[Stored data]
== == ==
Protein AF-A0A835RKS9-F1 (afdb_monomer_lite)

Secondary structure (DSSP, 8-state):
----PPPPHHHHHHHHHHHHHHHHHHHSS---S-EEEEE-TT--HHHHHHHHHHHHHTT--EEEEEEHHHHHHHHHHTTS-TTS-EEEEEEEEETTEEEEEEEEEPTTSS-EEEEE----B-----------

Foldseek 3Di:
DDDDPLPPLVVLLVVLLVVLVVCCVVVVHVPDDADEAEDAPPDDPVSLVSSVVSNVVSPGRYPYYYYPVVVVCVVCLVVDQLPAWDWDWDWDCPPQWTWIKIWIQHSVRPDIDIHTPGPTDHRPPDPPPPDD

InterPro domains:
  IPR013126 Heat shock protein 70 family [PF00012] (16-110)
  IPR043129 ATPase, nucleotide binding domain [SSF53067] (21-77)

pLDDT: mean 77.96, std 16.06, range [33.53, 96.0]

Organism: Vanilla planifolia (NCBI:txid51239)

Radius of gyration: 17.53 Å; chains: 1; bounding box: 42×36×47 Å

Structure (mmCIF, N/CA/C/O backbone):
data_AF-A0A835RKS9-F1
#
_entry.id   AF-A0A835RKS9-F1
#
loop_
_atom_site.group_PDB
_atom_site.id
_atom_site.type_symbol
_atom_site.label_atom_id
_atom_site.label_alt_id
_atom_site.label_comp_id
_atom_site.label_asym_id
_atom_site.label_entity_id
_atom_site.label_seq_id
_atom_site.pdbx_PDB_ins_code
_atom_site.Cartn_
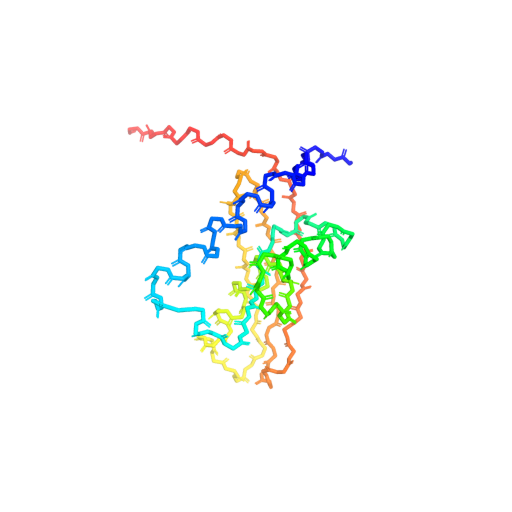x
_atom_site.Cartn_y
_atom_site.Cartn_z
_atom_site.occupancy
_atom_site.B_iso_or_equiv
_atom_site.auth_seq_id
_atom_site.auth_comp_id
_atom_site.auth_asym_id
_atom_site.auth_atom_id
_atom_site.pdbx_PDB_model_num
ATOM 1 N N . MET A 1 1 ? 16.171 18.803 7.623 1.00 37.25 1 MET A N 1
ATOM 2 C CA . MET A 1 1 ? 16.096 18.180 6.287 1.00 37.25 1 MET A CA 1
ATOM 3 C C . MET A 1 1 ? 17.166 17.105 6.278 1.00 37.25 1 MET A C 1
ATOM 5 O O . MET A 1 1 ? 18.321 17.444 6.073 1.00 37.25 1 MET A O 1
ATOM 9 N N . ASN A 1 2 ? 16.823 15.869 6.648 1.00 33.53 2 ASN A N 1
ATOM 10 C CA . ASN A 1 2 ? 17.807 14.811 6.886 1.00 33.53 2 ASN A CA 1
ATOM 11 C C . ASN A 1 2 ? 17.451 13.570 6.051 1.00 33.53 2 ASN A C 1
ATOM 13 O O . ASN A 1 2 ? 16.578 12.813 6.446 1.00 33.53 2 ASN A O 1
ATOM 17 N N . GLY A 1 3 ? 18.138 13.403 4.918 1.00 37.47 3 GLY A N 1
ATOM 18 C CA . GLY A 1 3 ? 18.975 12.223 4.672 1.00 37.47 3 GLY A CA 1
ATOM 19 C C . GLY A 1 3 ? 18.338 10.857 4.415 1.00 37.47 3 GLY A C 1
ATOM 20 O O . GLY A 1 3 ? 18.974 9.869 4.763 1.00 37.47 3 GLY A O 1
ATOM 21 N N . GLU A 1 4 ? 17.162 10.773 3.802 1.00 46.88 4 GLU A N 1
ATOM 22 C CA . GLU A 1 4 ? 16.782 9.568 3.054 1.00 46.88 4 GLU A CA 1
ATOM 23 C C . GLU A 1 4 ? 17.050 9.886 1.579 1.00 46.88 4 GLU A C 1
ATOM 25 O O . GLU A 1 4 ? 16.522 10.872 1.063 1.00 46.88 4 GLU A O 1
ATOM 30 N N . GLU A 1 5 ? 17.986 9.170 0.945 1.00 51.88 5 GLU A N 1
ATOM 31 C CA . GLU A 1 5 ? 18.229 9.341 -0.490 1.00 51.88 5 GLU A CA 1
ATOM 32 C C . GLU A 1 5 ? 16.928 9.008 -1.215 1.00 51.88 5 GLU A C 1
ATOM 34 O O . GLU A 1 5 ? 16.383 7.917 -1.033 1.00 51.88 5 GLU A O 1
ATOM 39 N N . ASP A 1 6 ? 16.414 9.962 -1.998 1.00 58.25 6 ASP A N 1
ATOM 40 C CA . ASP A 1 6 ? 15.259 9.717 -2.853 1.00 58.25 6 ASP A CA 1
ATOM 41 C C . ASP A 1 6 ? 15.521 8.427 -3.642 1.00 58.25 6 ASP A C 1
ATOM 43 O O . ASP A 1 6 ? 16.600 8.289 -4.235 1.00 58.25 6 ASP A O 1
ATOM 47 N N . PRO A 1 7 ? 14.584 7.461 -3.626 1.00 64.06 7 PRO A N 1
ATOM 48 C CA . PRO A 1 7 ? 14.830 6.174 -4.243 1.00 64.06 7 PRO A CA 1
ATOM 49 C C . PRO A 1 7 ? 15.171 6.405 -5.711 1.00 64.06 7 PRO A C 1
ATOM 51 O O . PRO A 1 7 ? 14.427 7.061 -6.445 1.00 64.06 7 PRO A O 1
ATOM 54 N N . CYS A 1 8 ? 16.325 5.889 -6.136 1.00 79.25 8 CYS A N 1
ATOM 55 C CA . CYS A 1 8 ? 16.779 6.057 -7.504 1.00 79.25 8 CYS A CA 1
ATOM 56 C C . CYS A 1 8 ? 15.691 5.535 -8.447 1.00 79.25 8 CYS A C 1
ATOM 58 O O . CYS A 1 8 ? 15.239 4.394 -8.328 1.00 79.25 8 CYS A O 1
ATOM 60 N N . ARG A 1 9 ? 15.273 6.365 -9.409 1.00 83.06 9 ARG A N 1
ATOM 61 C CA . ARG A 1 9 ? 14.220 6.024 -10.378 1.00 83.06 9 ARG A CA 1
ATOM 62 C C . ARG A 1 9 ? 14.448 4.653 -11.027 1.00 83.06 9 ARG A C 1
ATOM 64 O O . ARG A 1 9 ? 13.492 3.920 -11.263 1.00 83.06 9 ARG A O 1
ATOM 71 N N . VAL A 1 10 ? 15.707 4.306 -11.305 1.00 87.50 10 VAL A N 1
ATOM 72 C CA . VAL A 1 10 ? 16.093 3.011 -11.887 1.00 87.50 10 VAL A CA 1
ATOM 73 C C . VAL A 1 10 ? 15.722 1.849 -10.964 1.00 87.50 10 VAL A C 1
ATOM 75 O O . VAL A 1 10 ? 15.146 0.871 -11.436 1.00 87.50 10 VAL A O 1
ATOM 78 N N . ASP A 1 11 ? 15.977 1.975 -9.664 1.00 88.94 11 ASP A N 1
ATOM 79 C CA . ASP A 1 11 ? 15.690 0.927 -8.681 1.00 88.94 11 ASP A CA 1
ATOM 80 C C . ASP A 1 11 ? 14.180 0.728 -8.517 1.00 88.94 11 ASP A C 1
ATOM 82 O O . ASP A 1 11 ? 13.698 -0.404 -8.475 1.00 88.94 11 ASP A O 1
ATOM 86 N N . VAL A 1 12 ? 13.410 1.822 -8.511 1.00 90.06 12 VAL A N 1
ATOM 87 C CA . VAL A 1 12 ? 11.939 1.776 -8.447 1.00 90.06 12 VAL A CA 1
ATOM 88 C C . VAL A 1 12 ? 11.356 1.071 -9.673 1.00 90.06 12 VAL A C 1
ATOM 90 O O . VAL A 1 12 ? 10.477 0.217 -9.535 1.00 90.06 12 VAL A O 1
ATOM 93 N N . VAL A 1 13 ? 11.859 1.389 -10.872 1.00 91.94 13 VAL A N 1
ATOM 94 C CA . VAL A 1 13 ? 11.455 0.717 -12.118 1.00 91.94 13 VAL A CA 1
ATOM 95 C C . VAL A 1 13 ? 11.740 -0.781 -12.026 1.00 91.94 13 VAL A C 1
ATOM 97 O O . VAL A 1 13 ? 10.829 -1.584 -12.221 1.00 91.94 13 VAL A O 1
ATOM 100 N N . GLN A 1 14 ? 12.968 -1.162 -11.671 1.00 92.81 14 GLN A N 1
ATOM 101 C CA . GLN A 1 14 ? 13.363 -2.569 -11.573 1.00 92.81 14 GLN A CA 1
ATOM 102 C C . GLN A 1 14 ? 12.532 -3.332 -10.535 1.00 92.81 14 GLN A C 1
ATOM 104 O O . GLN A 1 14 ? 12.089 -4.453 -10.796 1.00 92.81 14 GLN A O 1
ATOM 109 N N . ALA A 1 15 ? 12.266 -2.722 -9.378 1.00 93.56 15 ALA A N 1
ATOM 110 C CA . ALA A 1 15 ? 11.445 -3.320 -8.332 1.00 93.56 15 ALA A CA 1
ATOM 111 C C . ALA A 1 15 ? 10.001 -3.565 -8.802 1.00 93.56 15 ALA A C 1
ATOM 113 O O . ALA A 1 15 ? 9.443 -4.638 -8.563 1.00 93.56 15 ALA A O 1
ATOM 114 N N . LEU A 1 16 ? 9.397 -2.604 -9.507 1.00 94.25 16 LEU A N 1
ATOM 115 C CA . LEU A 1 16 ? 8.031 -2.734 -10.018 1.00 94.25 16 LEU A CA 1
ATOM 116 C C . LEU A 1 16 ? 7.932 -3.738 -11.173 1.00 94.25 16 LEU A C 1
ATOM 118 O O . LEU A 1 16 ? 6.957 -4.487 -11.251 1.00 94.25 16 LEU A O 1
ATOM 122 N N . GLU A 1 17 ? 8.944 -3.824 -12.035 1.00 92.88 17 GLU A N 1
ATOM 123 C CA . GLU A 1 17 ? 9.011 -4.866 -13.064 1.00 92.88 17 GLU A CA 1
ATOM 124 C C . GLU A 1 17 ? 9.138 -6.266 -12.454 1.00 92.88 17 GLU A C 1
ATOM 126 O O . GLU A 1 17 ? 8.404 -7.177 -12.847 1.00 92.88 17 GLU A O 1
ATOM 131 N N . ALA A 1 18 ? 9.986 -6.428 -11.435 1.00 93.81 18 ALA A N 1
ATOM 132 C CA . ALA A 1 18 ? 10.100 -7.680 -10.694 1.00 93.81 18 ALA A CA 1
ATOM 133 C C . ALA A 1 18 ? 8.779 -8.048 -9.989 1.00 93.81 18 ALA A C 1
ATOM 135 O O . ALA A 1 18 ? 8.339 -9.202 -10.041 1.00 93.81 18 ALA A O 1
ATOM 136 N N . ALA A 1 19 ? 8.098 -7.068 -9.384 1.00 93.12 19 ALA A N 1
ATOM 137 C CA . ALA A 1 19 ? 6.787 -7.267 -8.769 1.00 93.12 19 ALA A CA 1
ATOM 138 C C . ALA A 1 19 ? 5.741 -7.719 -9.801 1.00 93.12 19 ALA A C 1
== == ==
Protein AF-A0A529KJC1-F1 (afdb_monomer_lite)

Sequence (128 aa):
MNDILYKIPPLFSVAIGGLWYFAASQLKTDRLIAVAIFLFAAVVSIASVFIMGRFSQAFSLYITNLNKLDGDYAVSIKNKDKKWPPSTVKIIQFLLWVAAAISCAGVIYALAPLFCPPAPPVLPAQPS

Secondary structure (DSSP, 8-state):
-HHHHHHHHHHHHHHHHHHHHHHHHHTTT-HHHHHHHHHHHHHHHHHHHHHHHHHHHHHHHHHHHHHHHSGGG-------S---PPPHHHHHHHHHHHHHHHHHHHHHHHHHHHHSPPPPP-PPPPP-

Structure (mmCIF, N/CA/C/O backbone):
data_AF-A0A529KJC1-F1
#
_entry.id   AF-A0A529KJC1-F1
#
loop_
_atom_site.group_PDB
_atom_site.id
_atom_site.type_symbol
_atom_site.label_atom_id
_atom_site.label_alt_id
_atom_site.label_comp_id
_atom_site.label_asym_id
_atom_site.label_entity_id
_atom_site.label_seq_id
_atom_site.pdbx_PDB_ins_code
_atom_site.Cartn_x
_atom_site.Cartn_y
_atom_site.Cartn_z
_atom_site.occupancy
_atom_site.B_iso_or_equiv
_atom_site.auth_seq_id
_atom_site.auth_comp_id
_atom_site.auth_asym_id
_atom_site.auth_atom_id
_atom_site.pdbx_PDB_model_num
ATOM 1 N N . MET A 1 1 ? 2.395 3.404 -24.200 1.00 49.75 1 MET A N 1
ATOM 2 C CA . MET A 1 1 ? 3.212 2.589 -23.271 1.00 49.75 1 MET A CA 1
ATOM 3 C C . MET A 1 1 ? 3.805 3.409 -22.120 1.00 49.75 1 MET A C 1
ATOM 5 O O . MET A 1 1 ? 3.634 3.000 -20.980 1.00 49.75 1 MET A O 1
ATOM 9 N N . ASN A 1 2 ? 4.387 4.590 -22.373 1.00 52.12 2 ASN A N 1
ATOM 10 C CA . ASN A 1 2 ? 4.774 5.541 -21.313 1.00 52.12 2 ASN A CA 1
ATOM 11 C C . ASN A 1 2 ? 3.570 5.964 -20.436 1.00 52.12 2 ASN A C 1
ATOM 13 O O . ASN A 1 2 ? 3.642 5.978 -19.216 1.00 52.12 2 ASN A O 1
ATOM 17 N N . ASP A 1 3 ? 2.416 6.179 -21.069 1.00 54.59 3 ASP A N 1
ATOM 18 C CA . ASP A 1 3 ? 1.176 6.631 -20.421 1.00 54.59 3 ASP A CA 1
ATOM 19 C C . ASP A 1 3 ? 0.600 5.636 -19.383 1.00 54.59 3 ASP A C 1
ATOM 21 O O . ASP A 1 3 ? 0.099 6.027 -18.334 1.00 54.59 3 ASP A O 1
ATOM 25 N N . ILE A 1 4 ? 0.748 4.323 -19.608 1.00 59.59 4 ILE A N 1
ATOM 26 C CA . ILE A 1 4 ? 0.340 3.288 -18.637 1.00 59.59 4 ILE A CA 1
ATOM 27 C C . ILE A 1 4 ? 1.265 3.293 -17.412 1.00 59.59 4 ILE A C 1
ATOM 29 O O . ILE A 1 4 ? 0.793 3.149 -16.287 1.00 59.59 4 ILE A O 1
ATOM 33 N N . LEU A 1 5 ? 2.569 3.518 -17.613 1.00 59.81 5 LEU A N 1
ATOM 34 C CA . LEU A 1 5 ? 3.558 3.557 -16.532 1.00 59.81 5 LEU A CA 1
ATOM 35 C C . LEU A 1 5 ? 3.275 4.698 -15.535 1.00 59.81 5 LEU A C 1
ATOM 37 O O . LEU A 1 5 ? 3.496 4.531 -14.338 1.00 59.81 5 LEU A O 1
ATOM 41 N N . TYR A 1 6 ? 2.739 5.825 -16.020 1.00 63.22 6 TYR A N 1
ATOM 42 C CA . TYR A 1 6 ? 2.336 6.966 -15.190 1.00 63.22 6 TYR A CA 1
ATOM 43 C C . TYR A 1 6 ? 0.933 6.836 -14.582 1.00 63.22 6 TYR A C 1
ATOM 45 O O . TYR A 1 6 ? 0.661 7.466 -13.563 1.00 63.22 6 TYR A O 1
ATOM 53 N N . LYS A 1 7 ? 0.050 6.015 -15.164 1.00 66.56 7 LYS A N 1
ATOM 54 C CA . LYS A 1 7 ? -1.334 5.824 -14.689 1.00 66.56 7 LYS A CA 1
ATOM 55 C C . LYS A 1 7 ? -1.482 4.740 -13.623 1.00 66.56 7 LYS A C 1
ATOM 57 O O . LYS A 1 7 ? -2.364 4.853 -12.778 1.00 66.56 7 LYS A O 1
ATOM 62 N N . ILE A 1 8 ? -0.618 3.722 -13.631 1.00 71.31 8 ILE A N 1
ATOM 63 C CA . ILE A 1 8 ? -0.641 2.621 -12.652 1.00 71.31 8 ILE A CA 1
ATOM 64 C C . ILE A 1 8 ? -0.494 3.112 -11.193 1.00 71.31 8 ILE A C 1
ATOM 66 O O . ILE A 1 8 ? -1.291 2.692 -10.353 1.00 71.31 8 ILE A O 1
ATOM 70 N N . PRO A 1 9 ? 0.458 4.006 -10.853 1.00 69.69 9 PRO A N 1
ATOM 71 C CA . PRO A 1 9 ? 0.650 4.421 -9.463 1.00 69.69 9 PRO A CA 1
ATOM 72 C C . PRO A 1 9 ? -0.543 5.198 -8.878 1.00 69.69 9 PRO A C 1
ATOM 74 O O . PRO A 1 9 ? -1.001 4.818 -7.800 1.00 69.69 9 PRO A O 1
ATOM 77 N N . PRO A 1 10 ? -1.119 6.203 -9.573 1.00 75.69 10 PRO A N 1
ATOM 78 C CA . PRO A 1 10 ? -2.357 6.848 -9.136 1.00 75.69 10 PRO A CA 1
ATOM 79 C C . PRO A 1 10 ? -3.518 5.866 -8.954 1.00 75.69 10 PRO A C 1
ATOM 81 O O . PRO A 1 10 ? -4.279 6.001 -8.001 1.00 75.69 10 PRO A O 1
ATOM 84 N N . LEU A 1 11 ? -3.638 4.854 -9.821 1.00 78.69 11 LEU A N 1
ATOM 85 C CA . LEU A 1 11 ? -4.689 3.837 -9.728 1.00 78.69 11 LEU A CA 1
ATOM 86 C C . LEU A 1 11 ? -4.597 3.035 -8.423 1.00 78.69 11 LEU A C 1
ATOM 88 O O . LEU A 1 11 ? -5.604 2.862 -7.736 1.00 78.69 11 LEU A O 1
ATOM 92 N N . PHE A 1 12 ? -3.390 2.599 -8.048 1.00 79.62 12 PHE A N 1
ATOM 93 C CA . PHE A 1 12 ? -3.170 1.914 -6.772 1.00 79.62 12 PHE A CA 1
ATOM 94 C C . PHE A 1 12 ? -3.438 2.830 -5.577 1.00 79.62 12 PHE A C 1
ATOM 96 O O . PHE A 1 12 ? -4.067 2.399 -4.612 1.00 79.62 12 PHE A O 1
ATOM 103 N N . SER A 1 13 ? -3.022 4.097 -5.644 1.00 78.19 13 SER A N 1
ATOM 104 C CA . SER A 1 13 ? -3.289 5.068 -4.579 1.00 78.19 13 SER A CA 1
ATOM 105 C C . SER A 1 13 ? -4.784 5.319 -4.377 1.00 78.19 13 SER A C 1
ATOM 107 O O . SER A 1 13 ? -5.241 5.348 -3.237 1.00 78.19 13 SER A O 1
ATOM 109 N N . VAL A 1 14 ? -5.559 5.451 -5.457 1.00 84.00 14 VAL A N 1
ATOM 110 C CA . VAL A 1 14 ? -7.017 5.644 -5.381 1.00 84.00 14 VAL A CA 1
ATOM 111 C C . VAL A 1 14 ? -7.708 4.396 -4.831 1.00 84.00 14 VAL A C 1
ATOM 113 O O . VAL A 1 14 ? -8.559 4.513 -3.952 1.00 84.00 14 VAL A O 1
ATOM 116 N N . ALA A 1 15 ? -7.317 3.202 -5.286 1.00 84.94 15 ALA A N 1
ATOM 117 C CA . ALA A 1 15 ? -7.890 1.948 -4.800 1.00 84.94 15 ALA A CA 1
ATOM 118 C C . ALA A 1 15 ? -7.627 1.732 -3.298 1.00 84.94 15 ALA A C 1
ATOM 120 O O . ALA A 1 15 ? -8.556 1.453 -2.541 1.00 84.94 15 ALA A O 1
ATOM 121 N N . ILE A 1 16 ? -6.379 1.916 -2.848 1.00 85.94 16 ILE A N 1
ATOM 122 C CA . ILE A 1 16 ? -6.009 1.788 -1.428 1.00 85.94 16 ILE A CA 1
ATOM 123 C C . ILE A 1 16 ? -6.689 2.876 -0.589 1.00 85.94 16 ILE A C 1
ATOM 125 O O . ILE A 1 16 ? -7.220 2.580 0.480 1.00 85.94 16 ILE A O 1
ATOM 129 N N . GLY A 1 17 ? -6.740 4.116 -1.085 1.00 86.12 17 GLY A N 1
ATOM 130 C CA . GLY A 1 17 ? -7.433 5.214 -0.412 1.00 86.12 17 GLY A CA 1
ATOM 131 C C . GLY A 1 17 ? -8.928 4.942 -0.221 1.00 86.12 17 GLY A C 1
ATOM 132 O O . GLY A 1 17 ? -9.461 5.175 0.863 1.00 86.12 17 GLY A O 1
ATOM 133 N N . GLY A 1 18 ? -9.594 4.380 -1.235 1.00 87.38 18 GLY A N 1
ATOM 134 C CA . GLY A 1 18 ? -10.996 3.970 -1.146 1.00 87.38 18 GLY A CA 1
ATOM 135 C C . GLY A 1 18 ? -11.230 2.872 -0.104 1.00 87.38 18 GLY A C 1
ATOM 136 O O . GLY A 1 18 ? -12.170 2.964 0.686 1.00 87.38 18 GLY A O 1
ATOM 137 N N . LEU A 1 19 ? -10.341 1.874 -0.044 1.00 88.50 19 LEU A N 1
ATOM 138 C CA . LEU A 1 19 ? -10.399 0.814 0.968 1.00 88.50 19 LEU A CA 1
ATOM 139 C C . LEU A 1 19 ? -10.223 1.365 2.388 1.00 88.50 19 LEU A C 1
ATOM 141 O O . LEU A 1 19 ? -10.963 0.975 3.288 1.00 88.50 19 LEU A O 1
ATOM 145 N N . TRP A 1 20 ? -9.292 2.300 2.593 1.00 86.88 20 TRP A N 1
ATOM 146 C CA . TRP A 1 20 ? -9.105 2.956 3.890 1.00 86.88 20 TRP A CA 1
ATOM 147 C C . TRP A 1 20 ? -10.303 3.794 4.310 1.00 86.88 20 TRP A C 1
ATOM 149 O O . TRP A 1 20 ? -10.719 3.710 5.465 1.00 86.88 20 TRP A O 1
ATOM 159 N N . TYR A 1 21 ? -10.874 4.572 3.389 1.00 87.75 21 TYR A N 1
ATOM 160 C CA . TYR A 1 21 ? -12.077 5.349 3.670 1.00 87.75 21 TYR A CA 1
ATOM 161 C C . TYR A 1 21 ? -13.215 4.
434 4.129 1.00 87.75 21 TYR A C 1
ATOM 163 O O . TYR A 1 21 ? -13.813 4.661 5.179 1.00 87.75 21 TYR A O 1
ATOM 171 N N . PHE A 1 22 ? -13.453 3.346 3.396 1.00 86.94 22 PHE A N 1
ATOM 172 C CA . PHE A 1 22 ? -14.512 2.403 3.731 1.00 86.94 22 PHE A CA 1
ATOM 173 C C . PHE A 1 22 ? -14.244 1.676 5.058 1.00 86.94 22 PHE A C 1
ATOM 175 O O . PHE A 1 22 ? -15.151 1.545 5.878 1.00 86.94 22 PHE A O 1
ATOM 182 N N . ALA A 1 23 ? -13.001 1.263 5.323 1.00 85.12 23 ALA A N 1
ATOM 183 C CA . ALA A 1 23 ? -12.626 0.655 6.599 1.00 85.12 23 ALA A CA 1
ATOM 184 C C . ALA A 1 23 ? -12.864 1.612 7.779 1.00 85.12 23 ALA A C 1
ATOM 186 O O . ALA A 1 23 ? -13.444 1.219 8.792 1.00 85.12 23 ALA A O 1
== == ==
▸ **Work item**
Both end lines included, restate word for word the lines above from the line with "ATOM 93 C CA" to the line with "ATOM 129 N N", and nothing else.

▸ **Response to this task**
ATOM 93 C CA . PHE A 1 12 ? -3.170 1.914 -6.772 1.00 79.62 12 PHE A CA 1
ATOM 94 C C . PHE A 1 12 ? -3.438 2.830 -5.577 1.00 79.62 12 PHE A C 1
ATOM 96 O O . PHE A 1 12 ? -4.067 2.399 -4.612 1.00 79.62 12 PHE A O 1
ATOM 103 N N . SER A 1 13 ? -3.022 4.097 -5.644 1.00 78.19 13 SER A N 1
ATOM 104 C CA . SER A 1 13 ? -3.289 5.068 -4.579 1.00 78.19 13 SER A CA 1
ATOM 105 C C . SER A 1 13 ? -4.784 5.319 -4.377 1.00 78.19 13 SER A C 1
ATOM 107 O O . SER A 1 13 ? -5.241 5.348 -3.237 1.00 78.19 13 SER A O 1
ATOM 109 N N . VAL A 1 14 ? -5.559 5.451 -5.457 1.00 84.00 14 VAL A N 1
ATOM 110 C CA . VAL A 1 14 ? -7.017 5.644 -5.381 1.00 84.00 14 VAL A CA 1
ATOM 111 C C . VAL A 1 14 ? -7.708 4.396 -4.831 1.00 84.00 14 VAL A C 1
ATOM 113 O O . VAL A 1 14 ? -8.559 4.513 -3.952 1.00 84.00 14 VAL A O 1
ATOM 116 N N . ALA A 1 15 ? -7.317 3.202 -5.286 1.00 84.94 15 ALA A N 1
ATOM 117 C CA . ALA A 1 15 ? -7.890 1.948 -4.800 1.00 84.94 15 ALA A CA 1
ATOM 118 C C . ALA A 1 15 ? -7.627 1.732 -3.298 1.00 84.94 15 ALA A C 1
ATOM 120 O O . ALA A 1 15 ? -8.556 1.453 -2.541 1.00 84.94 15 ALA A O 1
ATOM 121 N N . ILE A 1 16 ? -6.379 1.916 -2.848 1.00 85.94 16 ILE A N 1
ATOM 122 C CA . ILE A 1 16 ? -6.009 1.788 -1.428 1.00 85.94 16 ILE A CA 1
ATOM 123 C C . ILE A 1 16 ? -6.689 2.876 -0.589 1.00 85.94 16 ILE A C 1
ATOM 125 O O . ILE A 1 16 ? -7.220 2.580 0.480 1.00 85.94 16 ILE A O 1
ATOM 129 N N . GLY A 1 17 ? -6.740 4.116 -1.085 1.00 86.12 17 GLY A N 1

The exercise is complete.